### EXERCISE
For the entries that follow, restate word for word the line containing "ATOM 58 O O", the line containing "ATOM 86 N N", and every line that lies between them.

### Source records
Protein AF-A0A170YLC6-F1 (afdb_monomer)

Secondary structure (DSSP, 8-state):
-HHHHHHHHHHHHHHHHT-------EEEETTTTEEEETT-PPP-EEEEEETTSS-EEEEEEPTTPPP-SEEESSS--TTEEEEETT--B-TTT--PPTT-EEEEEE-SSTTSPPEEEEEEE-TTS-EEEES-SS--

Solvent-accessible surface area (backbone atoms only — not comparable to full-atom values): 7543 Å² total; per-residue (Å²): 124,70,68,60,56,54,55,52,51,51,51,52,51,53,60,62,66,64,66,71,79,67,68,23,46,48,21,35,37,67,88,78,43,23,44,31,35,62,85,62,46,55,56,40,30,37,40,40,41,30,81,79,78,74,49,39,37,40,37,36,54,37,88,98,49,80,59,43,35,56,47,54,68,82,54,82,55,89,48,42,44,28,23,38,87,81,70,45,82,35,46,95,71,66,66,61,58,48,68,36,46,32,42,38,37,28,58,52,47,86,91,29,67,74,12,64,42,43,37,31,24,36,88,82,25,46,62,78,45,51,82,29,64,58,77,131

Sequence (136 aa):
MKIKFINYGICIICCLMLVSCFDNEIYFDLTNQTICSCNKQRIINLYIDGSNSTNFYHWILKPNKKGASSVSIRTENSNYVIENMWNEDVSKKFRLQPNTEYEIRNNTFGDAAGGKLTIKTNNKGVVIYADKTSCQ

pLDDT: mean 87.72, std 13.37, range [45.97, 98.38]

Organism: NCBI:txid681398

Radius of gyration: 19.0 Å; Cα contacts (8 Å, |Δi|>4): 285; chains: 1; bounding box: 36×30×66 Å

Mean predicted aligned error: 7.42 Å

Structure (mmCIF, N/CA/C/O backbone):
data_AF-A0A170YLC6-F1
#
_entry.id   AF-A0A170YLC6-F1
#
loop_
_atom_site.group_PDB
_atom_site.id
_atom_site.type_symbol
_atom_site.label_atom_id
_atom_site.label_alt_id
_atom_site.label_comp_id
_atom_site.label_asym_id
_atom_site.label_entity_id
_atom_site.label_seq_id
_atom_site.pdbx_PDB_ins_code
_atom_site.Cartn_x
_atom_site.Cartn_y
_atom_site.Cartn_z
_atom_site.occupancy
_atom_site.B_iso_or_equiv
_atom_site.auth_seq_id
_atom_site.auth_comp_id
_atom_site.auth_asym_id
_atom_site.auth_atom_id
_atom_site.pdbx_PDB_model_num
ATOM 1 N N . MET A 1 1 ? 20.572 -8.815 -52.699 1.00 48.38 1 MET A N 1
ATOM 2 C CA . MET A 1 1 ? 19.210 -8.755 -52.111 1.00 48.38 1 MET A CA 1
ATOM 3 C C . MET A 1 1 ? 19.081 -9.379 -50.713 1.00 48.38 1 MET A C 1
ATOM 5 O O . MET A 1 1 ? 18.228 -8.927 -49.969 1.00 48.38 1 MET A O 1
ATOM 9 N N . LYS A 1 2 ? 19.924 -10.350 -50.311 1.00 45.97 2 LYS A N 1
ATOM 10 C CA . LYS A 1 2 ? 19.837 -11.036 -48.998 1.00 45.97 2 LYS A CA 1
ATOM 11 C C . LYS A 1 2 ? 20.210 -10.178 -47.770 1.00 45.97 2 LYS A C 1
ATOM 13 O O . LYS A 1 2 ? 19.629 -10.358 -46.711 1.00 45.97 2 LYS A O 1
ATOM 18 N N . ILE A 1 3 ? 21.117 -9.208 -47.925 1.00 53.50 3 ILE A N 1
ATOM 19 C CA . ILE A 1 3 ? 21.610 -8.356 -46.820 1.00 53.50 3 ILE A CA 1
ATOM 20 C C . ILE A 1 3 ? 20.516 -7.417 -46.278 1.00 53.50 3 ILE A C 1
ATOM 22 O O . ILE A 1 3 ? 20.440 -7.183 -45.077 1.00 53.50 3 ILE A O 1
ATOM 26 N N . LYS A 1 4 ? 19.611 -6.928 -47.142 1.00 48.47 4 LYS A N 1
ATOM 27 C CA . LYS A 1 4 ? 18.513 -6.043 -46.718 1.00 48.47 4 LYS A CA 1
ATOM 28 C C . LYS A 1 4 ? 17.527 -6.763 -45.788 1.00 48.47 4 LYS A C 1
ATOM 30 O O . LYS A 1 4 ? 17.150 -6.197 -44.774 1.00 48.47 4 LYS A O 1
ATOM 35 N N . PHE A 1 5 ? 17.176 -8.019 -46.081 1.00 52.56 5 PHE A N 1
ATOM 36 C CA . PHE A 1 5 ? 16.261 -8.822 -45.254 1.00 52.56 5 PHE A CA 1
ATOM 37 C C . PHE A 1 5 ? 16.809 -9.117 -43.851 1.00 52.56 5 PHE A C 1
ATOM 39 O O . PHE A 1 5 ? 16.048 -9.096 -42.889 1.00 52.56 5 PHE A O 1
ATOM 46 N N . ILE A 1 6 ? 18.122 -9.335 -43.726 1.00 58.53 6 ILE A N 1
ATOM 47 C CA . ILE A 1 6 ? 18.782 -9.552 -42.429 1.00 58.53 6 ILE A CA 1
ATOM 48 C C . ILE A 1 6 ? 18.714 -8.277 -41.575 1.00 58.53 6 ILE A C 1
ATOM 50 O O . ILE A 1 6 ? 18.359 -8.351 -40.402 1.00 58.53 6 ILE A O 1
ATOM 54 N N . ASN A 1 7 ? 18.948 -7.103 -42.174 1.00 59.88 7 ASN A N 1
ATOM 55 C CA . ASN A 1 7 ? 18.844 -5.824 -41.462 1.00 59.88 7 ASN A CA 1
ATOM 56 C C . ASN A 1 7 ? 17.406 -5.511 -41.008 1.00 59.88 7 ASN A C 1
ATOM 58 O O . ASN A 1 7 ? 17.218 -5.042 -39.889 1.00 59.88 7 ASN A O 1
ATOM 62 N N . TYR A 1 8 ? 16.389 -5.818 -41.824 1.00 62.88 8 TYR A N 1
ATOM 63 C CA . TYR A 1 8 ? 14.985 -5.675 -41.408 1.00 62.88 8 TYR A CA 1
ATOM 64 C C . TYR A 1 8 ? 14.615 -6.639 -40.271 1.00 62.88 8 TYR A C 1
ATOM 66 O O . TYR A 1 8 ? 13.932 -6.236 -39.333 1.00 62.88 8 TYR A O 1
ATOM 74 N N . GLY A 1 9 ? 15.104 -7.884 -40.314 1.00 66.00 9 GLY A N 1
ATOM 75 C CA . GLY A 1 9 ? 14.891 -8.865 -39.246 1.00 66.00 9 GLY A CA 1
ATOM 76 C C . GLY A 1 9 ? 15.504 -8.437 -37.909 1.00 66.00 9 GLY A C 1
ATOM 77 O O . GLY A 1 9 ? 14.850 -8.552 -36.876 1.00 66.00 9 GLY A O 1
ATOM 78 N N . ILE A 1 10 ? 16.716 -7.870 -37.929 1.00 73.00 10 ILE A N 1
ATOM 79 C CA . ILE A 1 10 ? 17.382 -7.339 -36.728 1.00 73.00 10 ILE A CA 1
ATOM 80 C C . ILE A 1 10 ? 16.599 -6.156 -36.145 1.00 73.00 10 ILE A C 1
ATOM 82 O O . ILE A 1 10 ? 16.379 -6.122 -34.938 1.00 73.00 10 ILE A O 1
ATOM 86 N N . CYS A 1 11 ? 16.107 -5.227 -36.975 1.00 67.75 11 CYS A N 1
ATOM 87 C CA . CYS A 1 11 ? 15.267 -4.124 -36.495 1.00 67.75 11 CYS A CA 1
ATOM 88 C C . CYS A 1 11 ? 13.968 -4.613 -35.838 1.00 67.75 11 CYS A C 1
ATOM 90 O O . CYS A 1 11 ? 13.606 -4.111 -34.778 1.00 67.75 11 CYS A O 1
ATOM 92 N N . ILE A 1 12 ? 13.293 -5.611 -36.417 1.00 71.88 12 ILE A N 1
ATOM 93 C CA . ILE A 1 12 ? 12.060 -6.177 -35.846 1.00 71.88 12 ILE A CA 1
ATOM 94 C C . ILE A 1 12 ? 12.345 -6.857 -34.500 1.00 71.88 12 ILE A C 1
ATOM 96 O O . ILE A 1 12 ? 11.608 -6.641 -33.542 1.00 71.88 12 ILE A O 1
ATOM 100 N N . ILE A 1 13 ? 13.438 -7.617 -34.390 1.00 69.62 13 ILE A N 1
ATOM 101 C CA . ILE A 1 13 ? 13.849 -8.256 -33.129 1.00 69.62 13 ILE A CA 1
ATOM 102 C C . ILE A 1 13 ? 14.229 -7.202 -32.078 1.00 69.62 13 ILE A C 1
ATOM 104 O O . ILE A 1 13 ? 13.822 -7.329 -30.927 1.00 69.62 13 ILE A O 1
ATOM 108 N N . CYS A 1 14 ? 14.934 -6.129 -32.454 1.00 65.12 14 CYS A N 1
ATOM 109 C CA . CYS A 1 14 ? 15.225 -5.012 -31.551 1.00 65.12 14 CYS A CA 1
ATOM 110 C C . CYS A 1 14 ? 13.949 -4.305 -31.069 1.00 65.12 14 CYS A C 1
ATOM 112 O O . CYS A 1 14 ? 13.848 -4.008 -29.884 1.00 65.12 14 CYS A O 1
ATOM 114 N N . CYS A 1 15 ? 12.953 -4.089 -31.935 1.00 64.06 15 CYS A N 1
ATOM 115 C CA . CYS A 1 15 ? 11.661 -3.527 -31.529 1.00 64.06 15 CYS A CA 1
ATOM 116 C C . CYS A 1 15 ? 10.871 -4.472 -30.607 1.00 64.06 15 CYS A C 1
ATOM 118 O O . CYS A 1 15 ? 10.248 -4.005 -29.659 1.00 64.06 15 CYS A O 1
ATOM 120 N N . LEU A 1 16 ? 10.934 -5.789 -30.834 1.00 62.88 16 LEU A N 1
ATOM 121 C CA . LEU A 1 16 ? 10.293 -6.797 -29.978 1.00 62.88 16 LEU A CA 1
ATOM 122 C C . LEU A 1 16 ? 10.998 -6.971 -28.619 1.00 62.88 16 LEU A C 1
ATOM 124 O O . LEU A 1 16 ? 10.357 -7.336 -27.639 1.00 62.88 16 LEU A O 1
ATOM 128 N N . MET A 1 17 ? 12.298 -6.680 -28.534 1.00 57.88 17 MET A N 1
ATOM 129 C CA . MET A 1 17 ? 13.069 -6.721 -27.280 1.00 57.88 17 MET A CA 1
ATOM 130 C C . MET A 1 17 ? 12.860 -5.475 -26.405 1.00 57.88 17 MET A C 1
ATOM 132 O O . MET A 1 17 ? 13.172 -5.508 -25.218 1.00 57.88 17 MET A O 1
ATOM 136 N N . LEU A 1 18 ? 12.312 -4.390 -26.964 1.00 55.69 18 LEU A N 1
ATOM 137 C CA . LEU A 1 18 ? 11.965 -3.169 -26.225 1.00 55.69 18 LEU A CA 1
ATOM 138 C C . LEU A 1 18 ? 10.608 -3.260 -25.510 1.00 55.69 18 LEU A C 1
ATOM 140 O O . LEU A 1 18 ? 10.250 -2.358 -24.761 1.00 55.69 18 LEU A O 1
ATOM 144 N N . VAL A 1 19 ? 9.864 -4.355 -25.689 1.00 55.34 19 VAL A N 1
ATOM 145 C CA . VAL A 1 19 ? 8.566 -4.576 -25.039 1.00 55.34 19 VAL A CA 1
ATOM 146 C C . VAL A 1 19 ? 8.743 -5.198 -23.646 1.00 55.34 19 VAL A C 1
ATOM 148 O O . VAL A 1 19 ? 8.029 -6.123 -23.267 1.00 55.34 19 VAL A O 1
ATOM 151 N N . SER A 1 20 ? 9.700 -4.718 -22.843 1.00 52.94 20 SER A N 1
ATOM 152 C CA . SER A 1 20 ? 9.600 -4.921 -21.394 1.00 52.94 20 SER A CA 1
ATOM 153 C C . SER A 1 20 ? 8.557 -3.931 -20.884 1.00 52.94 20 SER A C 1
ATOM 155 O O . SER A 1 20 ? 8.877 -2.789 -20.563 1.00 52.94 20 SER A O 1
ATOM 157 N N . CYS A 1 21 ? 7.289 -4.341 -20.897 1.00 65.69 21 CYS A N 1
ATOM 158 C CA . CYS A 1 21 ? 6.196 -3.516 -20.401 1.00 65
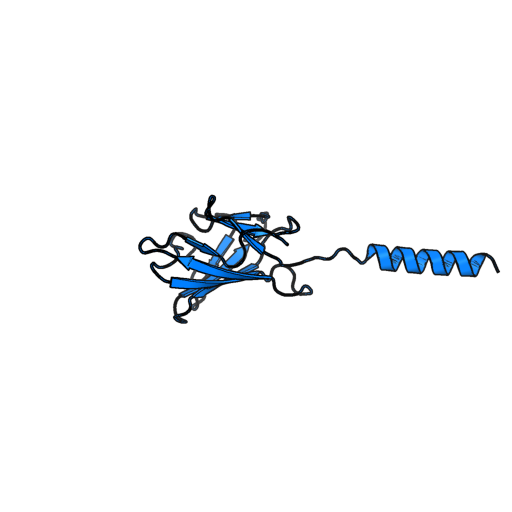.69 21 CYS A CA 1
ATOM 159 C C . CYS A 1 21 ? 6.307 -3.454 -18.870 1.00 65.69 21 CYS A C 1
ATOM 161 O O . CYS A 1 21 ? 5.843 -4.344 -18.150 1.00 65.69 21 CYS A O 1
ATOM 163 N N . PHE A 1 22 ? 7.035 -2.459 -18.365 1.00 78.31 22 PHE A N 1
ATOM 164 C CA . PHE A 1 22 ? 6.889 -2.054 -16.977 1.00 78.31 22 PHE A CA 1
ATOM 165 C C .
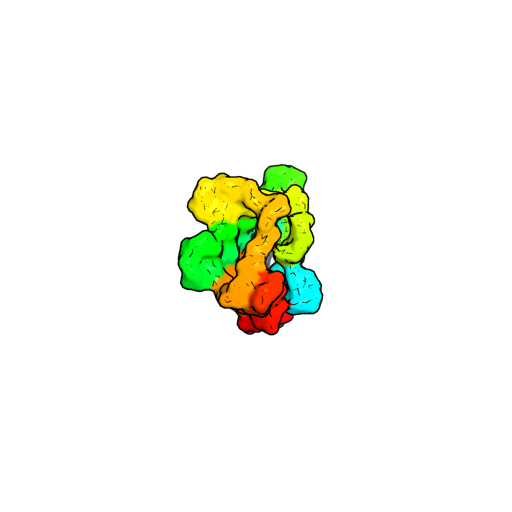 PHE A 1 22 ? 5.486 -1.489 -16.809 1.00 78.31 22 PHE A C 1
ATOM 167 O O . PHE A 1 22 ? 4.997 -0.763 -17.671 1.00 78.31 22 PHE A O 1
ATOM 174 N N . ASP A 1 23 ? 4.824 -1.883 -15.732 1.00 87.00 23 ASP A N 1
ATOM 175 C CA . ASP A 1 23 ? 3.466 -1.442 -15.457 1.00 87.00 23 ASP A CA 1
ATOM 176 C C . ASP A 1 23 ? 3.287 -1.261 -13.955 1.00 87.00 23 ASP A C 1
ATOM 178 O O . ASP A 1 23 ? 3.899 -1.956 -13.136 1.00 87.00 23 ASP A O 1
ATOM 182 N N . ASN A 1 24 ? 2.462 -0.290 -13.597 1.00 93.12 24 ASN A N 1
ATOM 183 C CA . ASN A 1 24 ? 2.168 0.044 -12.223 1.00 93.12 24 ASN A CA 1
ATOM 184 C C . ASN A 1 24 ? 0.934 -0.687 -11.692 1.00 93.12 24 ASN A C 1
ATOM 186 O O . ASN A 1 24 ? 0.565 -0.443 -10.543 1.00 93.12 24 ASN A O 1
ATOM 190 N N . GLU A 1 25 ? 0.286 -1.559 -12.469 1.00 94.62 25 GLU A N 1
ATOM 191 C CA . GLU A 1 25 ? -0.931 -2.231 -12.029 1.00 94.62 25 GLU A CA 1
ATOM 192 C C . GLU A 1 25 ? -0.751 -2.978 -10.699 1.00 94.62 25 GLU A C 1
ATOM 194 O O . GLU A 1 25 ? 0.216 -3.712 -10.450 1.00 94.62 25 GLU A O 1
ATOM 199 N N . ILE A 1 26 ? -1.716 -2.729 -9.817 1.00 96.75 26 ILE A N 1
ATOM 200 C CA . ILE A 1 26 ? -1.771 -3.235 -8.456 1.00 96.75 26 ILE A CA 1
ATOM 201 C C . ILE A 1 26 ? -3.178 -3.733 -8.142 1.00 96.75 26 ILE A C 1
ATOM 203 O O . ILE A 1 26 ? -4.171 -3.230 -8.670 1.00 96.75 26 ILE A O 1
ATOM 207 N N . TYR A 1 27 ? -3.246 -4.673 -7.210 1.00 97.44 27 TYR A N 1
ATOM 208 C CA . TYR A 1 27 ? -4.473 -5.115 -6.561 1.00 97.44 27 TYR A CA 1
ATOM 209 C C . TYR A 1 27 ? -4.266 -5.169 -5.046 1.00 97.44 27 TYR A C 1
ATOM 211 O O . TYR A 1 27 ? -3.137 -5.100 -4.547 1.00 97.44 27 TYR A O 1
ATOM 219 N N . PHE A 1 28 ? -5.361 -5.296 -4.304 1.00 98.19 28 PHE A N 1
ATOM 220 C CA . PHE A 1 28 ? -5.331 -5.413 -2.856 1.00 98.19 28 PHE A CA 1
ATO
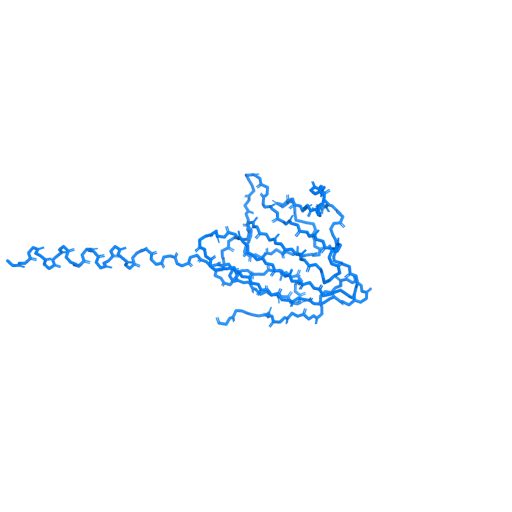M 221 C C . PHE A 1 28 ? -5.730 -6.822 -2.412 1.00 98.19 28 PHE A C 1
ATOM 223 O O . PHE A 1 28 ? -6.842 -7.282 -2.666 1.00 98.19 28 PHE A O 1
ATOM 230 N N . ASP A 1 29 ? -4.838 -7.499 -1.696 1.00 97.62 29 ASP A N 1
ATOM 231 C CA . ASP A 1 29 ? -5.148 -8.764 -1.035 1.00 97.62 29 ASP A CA 1
ATOM 232 C C . ASP A 1 29 ? -5.820 -8.475 0.314 1.00 97.62 29 ASP A C 1
ATOM 234 O O . ASP A 1 29 ? -5.181 -8.057 1.284 1.00 97.62 29 ASP A O 1
ATOM 238 N N . LEU A 1 30 ? -7.134 -8.705 0.372 1.00 97.12 30 LEU A N 1
ATOM 239 C CA . LEU A 1 30 ? -7.945 -8.499 1.574 1.00 97.12 30 LEU A CA 1
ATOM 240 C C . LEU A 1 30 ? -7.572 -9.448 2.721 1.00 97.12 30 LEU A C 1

### SOLUTION
ATOM 58 O O . ASN A 1 7 ? 17.218 -5.042 -39.889 1.00 59.88 7 ASN A O 1
ATOM 62 N N . TYR A 1 8 ? 16.389 -5.818 -41.824 1.00 62.88 8 TYR A N 1
ATOM 63 C CA . TYR A 1 8 ? 14.985 -5.675 -41.408 1.00 62.88 8 TYR A CA 1
ATOM 64 C C . TYR A 1 8 ? 14.615 -6.639 -40.271 1.00 62.88 8 TYR A C 1
ATOM 66 O O . TYR A 1 8 ? 13.932 -6.236 -39.333 1.00 62.88 8 TYR A O 1
ATOM 74 N N . GLY A 1 9 ? 15.104 -7.884 -40.314 1.00 66.00 9 GLY A N 1
ATOM 75 C CA . GLY A 1 9 ? 14.891 -8.865 -39.246 1.00 66.00 9 GLY A CA 1
ATOM 76 C C . GLY A 1 9 ? 15.504 -8.437 -37.909 1.00 66.00 9 GLY A C 1
ATOM 77 O O . GLY A 1 9 ? 14.850 -8.552 -36.876 1.00 66.00 9 GLY A O 1
ATOM 78 N N . ILE A 1 10 ? 16.716 -7.870 -37.929 1.00 73.00 10 ILE A N 1
ATOM 79 C CA . ILE A 1 10 ? 17.382 -7.339 -36.728 1.00 73.00 10 ILE A CA 1
ATOM 80 C C . ILE A 1 10 ? 16.599 -6.156 -36.145 1.00 73.00 10 ILE A C 1
ATOM 82 O O . ILE A 1 10 ? 16.379 -6.122 -34.938 1.00 73.00 10 ILE A O 1
ATOM 86 N N . CYS A 1 11 ? 16.107 -5.227 -36.975 1.00 67.75 11 CYS A N 1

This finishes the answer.